My husband is still hardheaded, doesn't like to listen, choose the toughest way to go.   Thank God for his great sense of humor which always helps me though every stages.  He is such as lucky guy. 

Most of time,  we as the parents could observe our kids behaviors and find out their interests, then arrange the activities for them.  But we can't join their lives and stay on their side all the time, when they grow older.  As parents we only can drive them everywhere and watch our kids try everything around the world.  It's very nice to watch our kids become bright people, but seeing them walk on the same difficult social life path as we did.  I couldn't help but worry if they could pass all these challenges or not. 

Once a while I often hear some people's interesting life experiences.  They would recount their past and how beautiful and bloody in pain, it could be how hard they build up those business empire or the sadness from their childhoods ...... very touched.  But, I do know, these people might looked tough and strong outside, but they all have an very sensitive heart underneath.  They are so afraid to get hurt, so they would build up the wall between themselves and people, hard to accept any advice, even if people are trying to have a nice conversation.  They would behave like a porcupine ( it's should be as hedgehog ). They would roll themselves up, spare their needles, keep people staying far far away from their distance, put themselves in lonely position too.  I totally understand that feeling because I was there once and more.  I spend lots of time to cool myself down and repeatedly analyze those questions from the past, then I sigh.  On the other hand, I often hear some nice people say, " Just be yourself, don't care what people think."  But the truth is people are always living as a group. Can we really stay away from this frame and not really care what people think about us ???? 

Is life more beautiful and interesting when we are in the social life to encourage and support each other ? We don't need to please someone to live, but if there're many times or people who can live in the peace of our mindsets which means we do need to face our own problems and change the way we think, isn't it ? We all can simply choose to be ourself, go our own way, but we will be lonely. By opening our mind, nicely hangout with people, we can write down the awesome journey, right? I guess, this is a great self- disciplined also.  

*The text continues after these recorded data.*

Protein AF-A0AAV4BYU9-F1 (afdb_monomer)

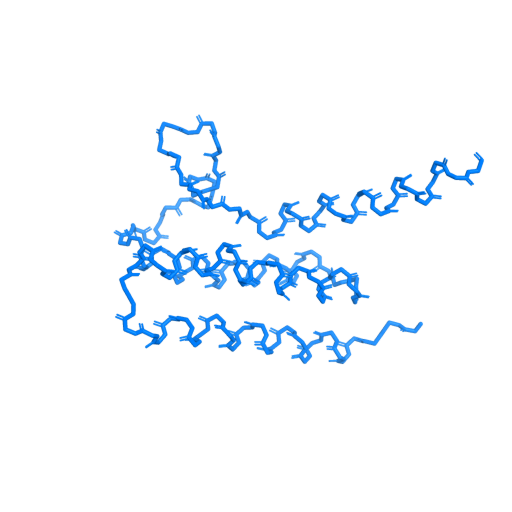pLDDT: mean 79.77, std 9.54, range [40.28, 88.19]

Structure (mmCIF, N/CA/C/O backbone):
data_AF-A0AAV4BYU9-F1
#
_entry.id   AF-A0AAV4BYU9-F1
#
loop_
_atom_site.group_PDB
_atom_site.id
_atom_site.type_symbol
_atom_site.label_atom_id
_atom_site.label_alt_id
_atom_site.label_comp_id
_atom_site.label_asym_id
_atom_site.label_entity_id
_atom_site.label_seq_id
_atom_site.pdbx_PDB_ins_code
_atom_site.Cartn_x
_atom_site.Cartn_y
_atom_site.Cartn_z
_atom_site.occupancy
_atom_site.B_iso_or_equiv
_atom_site.auth_seq_id
_atom_site.auth_comp_id
_atom_site.auth_asym_id
_atom_site.auth_atom_id
_atom_site.pdbx_PDB_model_num
ATOM 1 N N . MET A 1 1 ? 17.690 -5.434 -20.116 1.00 40.28 1 MET A N 1
ATOM 2 C CA . MET A 1 1 ? 17.751 -6.682 -19.322 1.00 40.28 1 MET A CA 1
ATOM 3 C C . MET A 1 1 ? 16.891 -6.464 -18.077 1.00 40.28 1 MET A C 1
ATOM 5 O O . MET A 1 1 ? 17.278 -5.662 -17.241 1.00 40.28 1 MET A O 1
ATOM 9 N N . LYS A 1 2 ? 15.669 -7.023 -18.019 1.00 56.25 2 LYS A N 1
ATOM 10 C CA . LYS A 1 2 ? 14.718 -6.811 -16.906 1.00 56.25 2 LYS A CA 1
ATOM 11 C C . LYS A 1 2 ? 15.152 -7.660 -15.705 1.00 56.25 2 LYS A C 1
ATOM 13 O O . LYS A 1 2 ? 14.937 -8.871 -15.704 1.00 56.25 2 LYS A O 1
ATOM 18 N N . ASP A 1 3 ? 15.814 -7.052 -14.723 1.00 58.47 3 ASP A N 1
ATOM 19 C CA . ASP A 1 3 ? 16.277 -7.742 -13.511 1.00 58.47 3 ASP A CA 1
ATOM 20 C C . ASP A 1 3 ? 15.082 -8.076 -12.601 1.00 58.47 3 ASP A C 1
ATOM 22 O O . ASP A 1 3 ? 14.698 -7.330 -11.701 1.00 58.47 3 ASP A O 1
ATOM 26 N N . THR A 1 4 ? 14.442 -9.206 -12.902 1.00 62.22 4 THR A N 1
ATOM 27 C CA . THR A 1 4 ? 13.232 -9.685 -12.216 1.00 62.22 4 THR A CA 1
ATOM 28 C C . THR A 1 4 ? 13.531 -10.089 -10.768 1.00 62.22 4 THR A C 1
ATOM 30 O O . THR A 1 4 ? 12.662 -9.988 -9.904 1.00 62.22 4 THR A O 1
ATOM 33 N N . ARG A 1 5 ? 14.778 -10.493 -10.477 1.00 66.94 5 ARG A N 1
ATOM 34 C CA . ARG A 1 5 ? 15.215 -10.918 -9.143 1.00 66.94 5 ARG A CA 1
ATOM 35 C C . ARG A 1 5 ? 15.328 -9.731 -8.190 1.00 66.94 5 ARG A C 1
ATOM 37 O O . ARG A 1 5 ? 14.743 -9.770 -7.113 1.00 66.94 5 ARG A O 1
ATOM 44 N N . ARG A 1 6 ? 15.988 -8.647 -8.610 1.00 68.00 6 ARG A N 1
ATOM 45 C CA . ARG A 1 6 ? 16.075 -7.412 -7.807 1.00 68.00 6 ARG A CA 1
ATOM 46 C C . ARG A 1 6 ? 14.714 -6.745 -7.615 1.00 68.00 6 ARG A C 1
ATOM 48 O O . ARG A 1 6 ? 14.447 -6.187 -6.551 1.00 68.00 6 ARG A O 1
ATOM 55 N N . GLY A 1 7 ? 13.841 -6.845 -8.621 1.00 67.81 7 GLY A N 1
ATOM 56 C CA . GLY A 1 7 ? 12.441 -6.446 -8.501 1.00 67.81 7 GLY A CA 1
ATOM 57 C C . GLY A 1 7 ? 11.738 -7.199 -7.371 1.00 67.81 7 GLY A C 1
ATOM 58 O O . GLY A 1 7 ? 11.204 -6.565 -6.467 1.00 67.81 7 GLY A O 1
ATOM 59 N N . ALA A 1 8 ? 11.807 -8.533 -7.371 1.00 68.25 8 ALA A N 1
ATOM 60 C CA . ALA A 1 8 ? 11.202 -9.372 -6.334 1.00 68.25 8 ALA A CA 1
ATOM 61 C C . ALA A 1 8 ? 11.763 -9.095 -4.926 1.00 68.25 8 ALA A C 1
ATOM 63 O O . ALA A 1 8 ? 10.983 -8.892 -4.000 1.00 68.25 8 ALA A O 1
ATOM 64 N N . GLU A 1 9 ? 13.086 -8.989 -4.776 1.00 74.69 9 GLU A N 1
ATOM 65 C CA . GLU A 1 9 ? 13.737 -8.651 -3.496 1.00 74.69 9 GLU A CA 1
ATOM 66 C C . GLU A 1 9 ? 13.256 -7.293 -2.957 1.00 74.69 9 GLU A C 1
ATOM 68 O O . GLU A 1 9 ? 12.976 -7.131 -1.768 1.00 74.69 9 GLU A O 1
ATOM 73 N N . THR A 1 10 ? 13.089 -6.308 -3.845 1.00 70.56 10 THR A N 1
ATOM 74 C CA . THR A 1 10 ? 12.603 -4.987 -3.438 1.00 70.56 10 THR A CA 1
ATOM 75 C C . THR A 1 10 ? 11.129 -5.021 -3.025 1.00 70.56 10 THR A C 1
ATOM 77 O O . THR A 1 10 ? 10.736 -4.300 -2.109 1.00 70.56 10 THR A O 1
ATOM 80 N N . LEU A 1 11 ? 10.314 -5.877 -3.651 1.00 71.69 11 LEU A N 1
ATOM 81 C CA . LEU A 1 11 ? 8.919 -6.098 -3.256 1.00 71.69 11 LEU A CA 1
ATOM 82 C C . LEU A 1 11 ? 8.802 -6.785 -1.892 1.00 71.69 11 LEU A C 1
ATOM 84 O O . LEU A 1 11 ? 7.920 -6.430 -1.104 1.00 71.69 11 LEU A O 1
ATOM 88 N N . GLU A 1 12 ? 9.678 -7.746 -1.598 1.00 75.56 12 GLU A N 1
ATOM 89 C CA . GLU A 1 12 ? 9.722 -8.399 -0.288 1.00 75.56 12 GLU A CA 1
ATOM 90 C C . GLU A 1 12 ? 10.090 -7.401 0.808 1.00 75.56 12 GLU A C 1
ATOM 92 O O . GLU A 1 12 ? 9.339 -7.257 1.776 1.00 75.56 12 GLU A O 1
ATOM 97 N N . LEU A 1 13 ? 11.140 -6.604 0.598 1.00 77.50 13 LEU A N 1
ATOM 98 C CA . LEU A 1 13 ? 11.523 -5.528 1.517 1.00 77.50 13 LEU A CA 1
ATOM 99 C C . LEU A 1 13 ? 10.386 -4.508 1.726 1.00 77.50 13 LEU A C 1
ATOM 101 O O . LEU A 1 13 ? 10.171 -3.980 2.824 1.00 77.50 13 LEU A O 1
ATOM 105 N N . ALA A 1 14 ? 9.631 -4.219 0.668 1.00 70.69 14 ALA A N 1
ATOM 106 C CA . ALA A 1 14 ? 8.479 -3.331 0.728 1.00 70.69 14 ALA A CA 1
ATOM 107 C C . ALA A 1 14 ? 7.359 -3.936 1.609 1.00 70.69 14 ALA A C 1
ATOM 109 O O . ALA A 1 14 ? 6.869 -3.288 2.546 1.00 70.69 14 ALA A O 1
ATOM 110 N N . SER A 1 15 ? 7.056 -5.224 1.424 1.00 71.31 15 SER A N 1
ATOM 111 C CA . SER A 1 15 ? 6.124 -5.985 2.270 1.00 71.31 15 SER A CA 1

If the youth would teach us to learn, then the mature should teach us to understand. Then, should we get more wise to open our minds when we get in touch with people and accept people's nice advices.   I'm kinda of sad that I missed those years that I didn't spend time to share and enjoy my life with my classmates. Therefore, I remind my kids a lot in these past few years.  I suggest them to reach out most of their social life, and try to enjoy and have fun with it. After that, they could decide how much more they want to get involve with. I wish kids would understand humans would have difficulty to have a great life by itself, because we as human beings are all weak and won't go to far when we are alone.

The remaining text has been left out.